What you are asked to do: From the data underneath, reproduce exactly the stretch that begins at the line with "ATOM 174 C C" and ends after the line with "ATOM 183 N N".

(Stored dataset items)
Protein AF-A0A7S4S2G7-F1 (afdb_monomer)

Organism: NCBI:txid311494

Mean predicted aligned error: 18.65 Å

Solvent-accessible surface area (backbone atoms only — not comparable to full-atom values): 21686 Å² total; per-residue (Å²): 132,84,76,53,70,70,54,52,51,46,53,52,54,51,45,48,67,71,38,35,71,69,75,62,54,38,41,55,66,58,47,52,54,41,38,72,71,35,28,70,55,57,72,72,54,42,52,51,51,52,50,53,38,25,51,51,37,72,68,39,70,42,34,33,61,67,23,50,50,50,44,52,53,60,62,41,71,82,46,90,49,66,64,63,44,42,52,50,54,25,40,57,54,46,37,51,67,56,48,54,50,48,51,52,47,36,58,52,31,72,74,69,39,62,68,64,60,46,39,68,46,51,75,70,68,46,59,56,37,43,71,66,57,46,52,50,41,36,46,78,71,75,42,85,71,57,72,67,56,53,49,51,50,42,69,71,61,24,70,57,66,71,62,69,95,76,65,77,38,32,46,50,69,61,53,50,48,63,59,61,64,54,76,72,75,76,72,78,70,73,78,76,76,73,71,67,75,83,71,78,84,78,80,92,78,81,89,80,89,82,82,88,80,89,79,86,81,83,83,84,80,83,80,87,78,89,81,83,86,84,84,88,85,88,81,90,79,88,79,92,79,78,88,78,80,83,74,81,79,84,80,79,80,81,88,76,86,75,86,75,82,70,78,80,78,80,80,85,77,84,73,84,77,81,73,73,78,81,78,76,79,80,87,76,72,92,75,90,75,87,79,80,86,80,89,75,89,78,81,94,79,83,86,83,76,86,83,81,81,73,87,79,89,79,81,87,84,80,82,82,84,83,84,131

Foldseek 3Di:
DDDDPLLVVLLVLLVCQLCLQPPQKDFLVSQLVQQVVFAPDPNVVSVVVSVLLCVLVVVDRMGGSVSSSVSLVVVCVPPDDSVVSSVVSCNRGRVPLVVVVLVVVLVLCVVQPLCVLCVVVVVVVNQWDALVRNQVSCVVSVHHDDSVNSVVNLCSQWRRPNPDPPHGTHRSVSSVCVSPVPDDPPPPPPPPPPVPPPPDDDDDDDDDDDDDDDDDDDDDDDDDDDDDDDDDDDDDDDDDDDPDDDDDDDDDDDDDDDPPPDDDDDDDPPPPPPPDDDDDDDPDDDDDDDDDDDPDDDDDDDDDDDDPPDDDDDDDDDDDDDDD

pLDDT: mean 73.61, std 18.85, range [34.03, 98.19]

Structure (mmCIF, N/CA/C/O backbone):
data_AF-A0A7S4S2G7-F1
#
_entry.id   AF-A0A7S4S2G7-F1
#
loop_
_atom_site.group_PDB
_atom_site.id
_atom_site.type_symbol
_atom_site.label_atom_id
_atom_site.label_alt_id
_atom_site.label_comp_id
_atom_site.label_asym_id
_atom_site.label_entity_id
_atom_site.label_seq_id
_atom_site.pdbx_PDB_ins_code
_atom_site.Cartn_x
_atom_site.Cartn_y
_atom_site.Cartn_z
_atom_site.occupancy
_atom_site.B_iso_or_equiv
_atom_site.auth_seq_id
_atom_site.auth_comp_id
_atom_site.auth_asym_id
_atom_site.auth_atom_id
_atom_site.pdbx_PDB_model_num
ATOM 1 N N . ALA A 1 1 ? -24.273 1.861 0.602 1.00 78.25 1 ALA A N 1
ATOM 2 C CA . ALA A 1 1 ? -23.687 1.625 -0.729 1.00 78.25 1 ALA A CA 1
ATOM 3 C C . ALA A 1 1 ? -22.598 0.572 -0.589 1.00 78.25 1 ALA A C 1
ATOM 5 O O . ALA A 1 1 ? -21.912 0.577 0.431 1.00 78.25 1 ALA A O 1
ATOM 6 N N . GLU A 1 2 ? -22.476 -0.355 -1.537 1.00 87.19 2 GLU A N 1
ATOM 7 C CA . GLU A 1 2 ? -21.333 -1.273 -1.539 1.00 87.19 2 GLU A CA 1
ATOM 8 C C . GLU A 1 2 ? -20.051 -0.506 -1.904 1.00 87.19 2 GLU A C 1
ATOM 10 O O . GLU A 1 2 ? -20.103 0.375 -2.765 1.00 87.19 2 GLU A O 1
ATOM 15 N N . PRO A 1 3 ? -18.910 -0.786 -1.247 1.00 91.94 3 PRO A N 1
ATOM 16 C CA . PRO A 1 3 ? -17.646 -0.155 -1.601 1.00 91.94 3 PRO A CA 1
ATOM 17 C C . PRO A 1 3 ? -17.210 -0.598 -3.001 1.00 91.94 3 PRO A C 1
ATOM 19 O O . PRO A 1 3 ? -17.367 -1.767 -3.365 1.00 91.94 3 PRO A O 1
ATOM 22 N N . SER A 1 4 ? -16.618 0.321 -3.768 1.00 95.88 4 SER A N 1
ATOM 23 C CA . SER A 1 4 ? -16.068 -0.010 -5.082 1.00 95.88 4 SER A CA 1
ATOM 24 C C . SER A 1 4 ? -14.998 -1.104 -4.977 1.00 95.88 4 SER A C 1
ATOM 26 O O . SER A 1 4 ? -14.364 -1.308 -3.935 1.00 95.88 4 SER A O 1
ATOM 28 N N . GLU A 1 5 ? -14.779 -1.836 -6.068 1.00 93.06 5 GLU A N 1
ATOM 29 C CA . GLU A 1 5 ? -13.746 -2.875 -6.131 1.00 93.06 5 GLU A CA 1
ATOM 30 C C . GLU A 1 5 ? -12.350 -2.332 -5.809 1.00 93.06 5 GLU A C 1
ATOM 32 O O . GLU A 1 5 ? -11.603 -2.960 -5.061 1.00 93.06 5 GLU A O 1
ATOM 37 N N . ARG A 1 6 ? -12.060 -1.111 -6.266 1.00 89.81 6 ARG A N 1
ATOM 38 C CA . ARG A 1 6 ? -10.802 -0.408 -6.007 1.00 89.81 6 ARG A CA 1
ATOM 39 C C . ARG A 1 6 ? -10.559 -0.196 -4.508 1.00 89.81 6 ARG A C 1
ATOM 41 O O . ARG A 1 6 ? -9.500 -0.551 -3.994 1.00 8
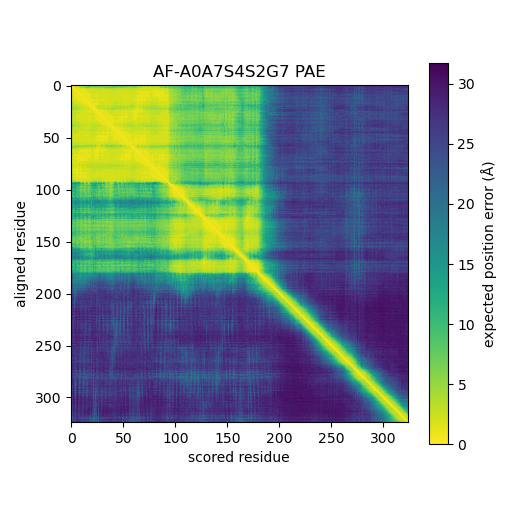9.81 6 ARG A O 1
ATOM 48 N N . ARG A 1 7 ? -11.583 0.267 -3.776 1.00 95.19 7 ARG A N 1
ATOM 49 C CA . ARG A 1 7 ? -11.520 0.428 -2.311 1.00 95.19 7 ARG A CA 1
ATOM 50 C C . ARG A 1 7 ? -11.327 -0.908 -1.596 1.00 95.19
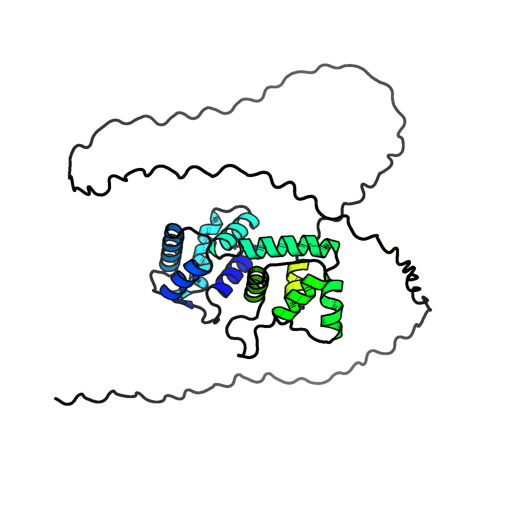 7 ARG A C 1
ATOM 52 O O . ARG A 1 7 ? -10.532 -0.991 -0.662 1.00 95.19 7 ARG A O 1
ATOM 59 N N . ARG A 1 8 ? -12.027 -1.961 -2.036 1.00 95.31 8 ARG A N 1
ATOM 60 C CA . ARG A 1 8 ? -11.887 -3.311 -1.459 1.00 95.31 8 ARG A CA 1
ATOM 61 C C . ARG A 1 8 ? -10.464 -3.843 -1.616 1.00 95.31 8 ARG A C 1
ATOM 63 O O . ARG A 1 8 ? -9.923 -4.388 -0.657 1.00 95.31 8 ARG A O 1
ATOM 70 N N . GLU A 1 9 ? -9.848 -3.655 -2.780 1.00 89.94 9 GLU A N 1
ATOM 71 C CA . GLU A 1 9 ? -8.477 -4.115 -3.021 1.00 89.94 9 GLU A CA 1
ATOM 72 C C . GLU A 1 9 ? -7.441 -3.312 -2.221 1.00 89.94 9 GLU A C 1
ATOM 74 O O . GLU A 1 9 ? -6.475 -3.894 -1.723 1.00 89.94 9 GLU A O 1
ATOM 79 N N . ALA A 1 10 ? -7.658 -2.009 -2.014 1.00 91.50 10 ALA A N 1
ATOM 80 C CA . ALA A 1 10 ? -6.806 -1.189 -1.150 1.00 91.50 10 ALA A CA 1
ATOM 81 C C . ALA A 1 10 ? -6.818 -1.690 0.305 1.00 91.50 10 ALA A C 1
ATOM 83 O O . ALA A 1 10 ? -5.762 -1.924 0.895 1.00 91.50 10 ALA A O 1
ATOM 84 N N . VAL A 1 11 ? -8.010 -1.942 0.857 1.00 95.81 11 VAL A N 1
ATOM 85 C CA . VAL A 1 11 ? -8.188 -2.488 2.214 1.00 95.81 11 VAL A CA 1
ATOM 86 C C . VAL A 1 11 ? -7.571 -3.883 2.331 1.00 95.81 11 VAL A C 1
ATOM 88 O O . VAL A 1 11 ? -6.829 -4.150 3.273 1.00 95.81 11 VAL A O 1
ATOM 91 N N . ARG A 1 12 ? -7.807 -4.765 1.352 1.00 93.50 12 ARG A N 1
ATOM 92 C CA . ARG A 1 12 ? -7.219 -6.113 1.322 1.00 93.50 12 ARG A CA 1
ATOM 93 C C . ARG A 1 12 ? -5.693 -6.070 1.257 1.00 93.50 12 ARG A C 1
ATOM 95 O O . ARG A 1 12 ? -5.011 -6.871 1.892 1.00 93.50 12 ARG A O 1
ATOM 102 N N . SER A 1 13 ? -5.139 -5.141 0.485 1.00 88.56 13 SER A N 1
ATOM 103 C CA . SER A 1 13 ? -3.692 -4.956 0.375 1.00 88.56 13 SER A CA 1
ATOM 104 C C . SER A 1 13 ? -3.081 -4.459 1.681 1.00 88.56 13 SER A C 1
ATOM 106 O O . SER A 1 13 ? -2.042 -4.976 2.085 1.00 88.56 13 SER A O 1
ATOM 108 N N . ALA A 1 14 ? -3.747 -3.533 2.376 1.00 93.12 14 ALA A N 1
ATOM 109 C CA . ALA A 1 14 ? -3.346 -3.118 3.717 1.00 93.12 14 ALA A CA 1
ATOM 110 C C . ALA A 1 14 ? -3.411 -4.275 4.725 1.00 93.12 14 ALA A C 1
ATOM 112 O O . ALA A 1 14 ? -2.456 -4.489 5.469 1.00 93.12 14 ALA A O 1
ATOM 113 N N . TRP A 1 15 ? -4.477 -5.081 4.683 1.00 95.06 15 TRP A N 1
ATOM 114 C CA . TRP A 1 15 ? -4.619 -6.248 5.554 1.00 95.06 15 TRP A CA 1
ATOM 115 C C . TRP A 1 15 ? -3.485 -7.260 5.379 1.00 95.06 15 TRP A C 1
ATOM 117 O O . TRP A 1 15 ? -2.885 -7.667 6.364 1.00 95.06 15 TRP A O 1
ATOM 127 N N . ARG A 1 16 ? -3.115 -7.606 4.138 1.00 90.50 16 ARG A N 1
ATOM 128 C CA . ARG A 1 16 ? -2.015 -8.554 3.859 1.00 90.50 16 ARG A CA 1
ATOM 129 C C . ARG A 1 16 ? -0.667 -8.136 4.462 1.00 90.50 16 ARG A C 1
ATOM 131 O O . ARG A 1 16 ? 0.193 -8.981 4.685 1.00 90.50 16 ARG A O 1
ATOM 138 N N . ARG A 1 17 ? -0.451 -6.838 4.701 1.00 87.12 17 ARG A N 1
ATOM 139 C CA . ARG A 1 17 ? 0.761 -6.342 5.376 1.00 87.12 17 ARG A CA 1
ATOM 140 C C . ARG A 1 17 ? 0.672 -6.442 6.890 1.00 87.12 17 ARG A C 1
ATOM 142 O O . ARG A 1 17 ? 1.689 -6.672 7.545 1.00 87.12 17 ARG A O 1
ATOM 149 N N . LEU A 1 18 ? -0.526 -6.215 7.418 1.00 92.25 18 LEU A N 1
ATOM 150 C CA . LEU A 1 18 ? -0.822 -6.319 8.837 1.00 92.25 18 LEU A CA 1
ATOM 151 C C . LEU A 1 18 ? -0.778 -7.785 9.296 1.00 92.25 18 LEU A C 1
ATOM 153 O O . LEU A 1 18 ? -0.170 -8.075 10.321 1.00 92.25 18 LEU A O 1
ATOM 157 N N . ASP A 1 19 ? -1.332 -8.690 8.489 1.00 93.44 19 ASP A N 1
ATOM 158 C CA . ASP A 1 19 ? -1.376 -10.137 8.704 1.00 93.44 19 ASP A CA 1
ATOM 159 C C . ASP A 1 19 ? -0.549 -10.879 7.639 1.00 93.44 19 ASP A C 1
ATOM 161 O O . ASP A 1 19 ? -1.086 -11.437 6.680 1.00 93.44 19 ASP A O 1
ATOM 165 N N . PRO A 1 20 ? 0.789 -10.875 7.757 1.00 82.88 20 PRO A N 1
ATOM 166 C CA . PRO A 1 20 ? 1.644 -11.504 6.762 1.00 82.88 20 PRO A CA 1
ATOM 167 C C . PRO A 1 20 ? 1.674 -13.037 6.879 1.00 82.88 20 PRO A C 1
ATOM 169 O O . PRO A 1 20 ? 2.252 -13.684 6.005 1.00 82.88 20 PRO A O 1
ATOM 172 N N . ARG A 1 21 ? 1.111 -13.595 7.963 1.00 87.75 21 ARG A N 1
ATOM 173 C CA . ARG A 1 21 ? 0.990 -15.040 8.209 1.00 87.75 21 ARG A CA 1
ATOM 174 C C . ARG A 1 21 ? -0.290 -15.628 7.620 1.00 87.75 21 ARG A C 1
ATOM 176 O O . ARG A 1 21 ? -0.357 -16.843 7.479 1.00 87.75 21 ARG A O 1
ATOM 183 N N . ASP A 1 22 ? -1.240 -14.772 7.240 1.00 90.56 22 ASP A N 1
ATOM 184 C CA . ASP A 1 22 ? -2.576 -15.160 6.782 1.00 90.56 22 ASP A CA 1
ATOM 185 C C . ASP A 1 22 ? -3.351 -15.941 7.862 1.00 90.56 22 ASP A C 1
ATOM 187 O O . ASP A 1 22 ? -4.109 -16.867 7.578 1.00 90.56 22 ASP A O 1
ATOM 191 N N . ASP A 1 23 ? -3.160 -15.553 9.131 1.00 93.25 23 ASP A N 1
ATOM 192 C CA . ASP A 1 23 ? -3.847 -16.151 10.284 1.00 93.25 23 ASP A CA 1
ATOM 193 C C . ASP A 1 23 ? -5.318 -15.676 10.382 1.00 93.25 23 ASP A C 1
ATOM 195 O O . ASP A 1 23 ? -6.104 -16.163 11.201 1.00 93.25 23 ASP A O 1
ATOM 199 N N . GLY A 1 24 ? -5.705 -14.682 9.574 1.00 95.38 24 GLY A N 1
ATOM 200 C CA . GLY A 1 24 ? -7.039 -14.085 9.502 1.00 95.38 24 GLY A CA 1
ATOM 201 C C . GLY A 1 24 ? -7.364 -13.128 10.654 1.00 95.38 24 GLY A C 1
ATOM 202 O O . GLY A 1 24 ? -8.446 -12.525 10.683 1.00 95.38 24 GLY A O 1
ATOM 203 N N . SER A 1 25 ? -6.441 -12.964 11.604 1.00 97.25 25 SER A N 1
ATOM 204 C CA . SER A 1 25 ? -6.584 -12.081 12.760 1.00 97.25 25 SER A CA 1
ATOM 205 C C . SER A 1 25 ? -5.231 -11.612 13.279 1.00 97.25 25 SER A C 1
ATOM 207 O O . SER A 1 25 ? -4.256 -12.351 13.215 1.00 97.25 25 SER A O 1
ATOM 209 N N . VAL A 1 26 ? -5.200 -10.408 13.842 1.00 97.50 26 VAL A N 1
ATOM 210 C CA . VAL A 1 26 ? -3.997 -9.792 14.414 1.00 97.50 26 VAL A CA 1
ATOM 211 C C . VAL A 1 26 ? -4.311 -9.333 15.828 1.00 97.50 26 VAL A C 1
ATOM 213 O O . VAL A 1 26 ? -5.361 -8.728 16.058 1.00 97.50 26 VAL A O 1
ATOM 216 N N . ASP A 1 27 ? -3.454 -9.674 16.788 1.00 97.38 27 ASP A N 1
ATOM 217 C CA . ASP A 1 27 ? -3.642 -9.246 18.177 1.00 97.38 27 ASP A CA 1
ATOM 218 C C . ASP A 1 27 ? -3.319 -7.750 18.365 1.00 97.38 27 ASP A C 1
ATOM 220 O O . ASP A 1 27 ? -2.678 -7.120 17.519 1.00 97.38 27 ASP A O 1
ATOM 224 N N . ALA A 1 28 ? -3.790 -7.142 19.457 1.00 97.19 28 ALA A N 1
ATOM 225 C CA . ALA A 1 28 ? -3.598 -5.711 19.694 1.00 97.19 28 ALA A CA 1
ATOM 226 C C . ALA A 1 28 ? -2.116 -5.305 19.757 1.00 97.19 28 ALA A C 1
ATOM 228 O O . ALA A 1 28 ? -1.745 -4.206 19.334 1.00 97.19 28 ALA A O 1
ATOM 229 N N . ARG A 1 29 ? -1.246 -6.191 20.254 1.00 96.69 29 ARG A N 1
ATOM 230 C CA . ARG A 1 29 ? 0.191 -5.932 20.365 1.00 96.69 29 ARG A CA 1
ATOM 231 C C . ARG A 1 29 ? 0.867 -5.980 18.996 1.00 96.69 29 ARG A C 1
ATOM 233 O O . ARG A 1 29 ? 1.671 -5.103 18.685 1.00 96.69 29 ARG A O 1
ATOM 240 N N . GLU A 1 30 ? 0.558 -6.981 18.183 1.00 95.81 30 GLU A N 1
ATOM 241 C CA . GLU A 1 30 ? 1.004 -7.121 16.801 1.00 95.81 30 GLU A CA 1
ATOM 242 C C . GLU A 1 30 ? 0.507 -5.943 15.957 1.00 95.81 30 GLU A C 1
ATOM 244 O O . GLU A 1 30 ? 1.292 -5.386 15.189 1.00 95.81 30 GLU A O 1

Answer below:
ATOM 174 C C . ARG A 1 21 ? -0.290 -15.628 7.620 1.00 87.75 21 ARG A C 1
ATOM 176 O O . ARG A 1 21 ? -0.357 -16.843 7.479 1.00 87.75 21 ARG A O 1
ATOM 183 N N . ASP A 1 22 ? -1.240 -14.772 7.240 1.00 90.56 22 ASP A N 1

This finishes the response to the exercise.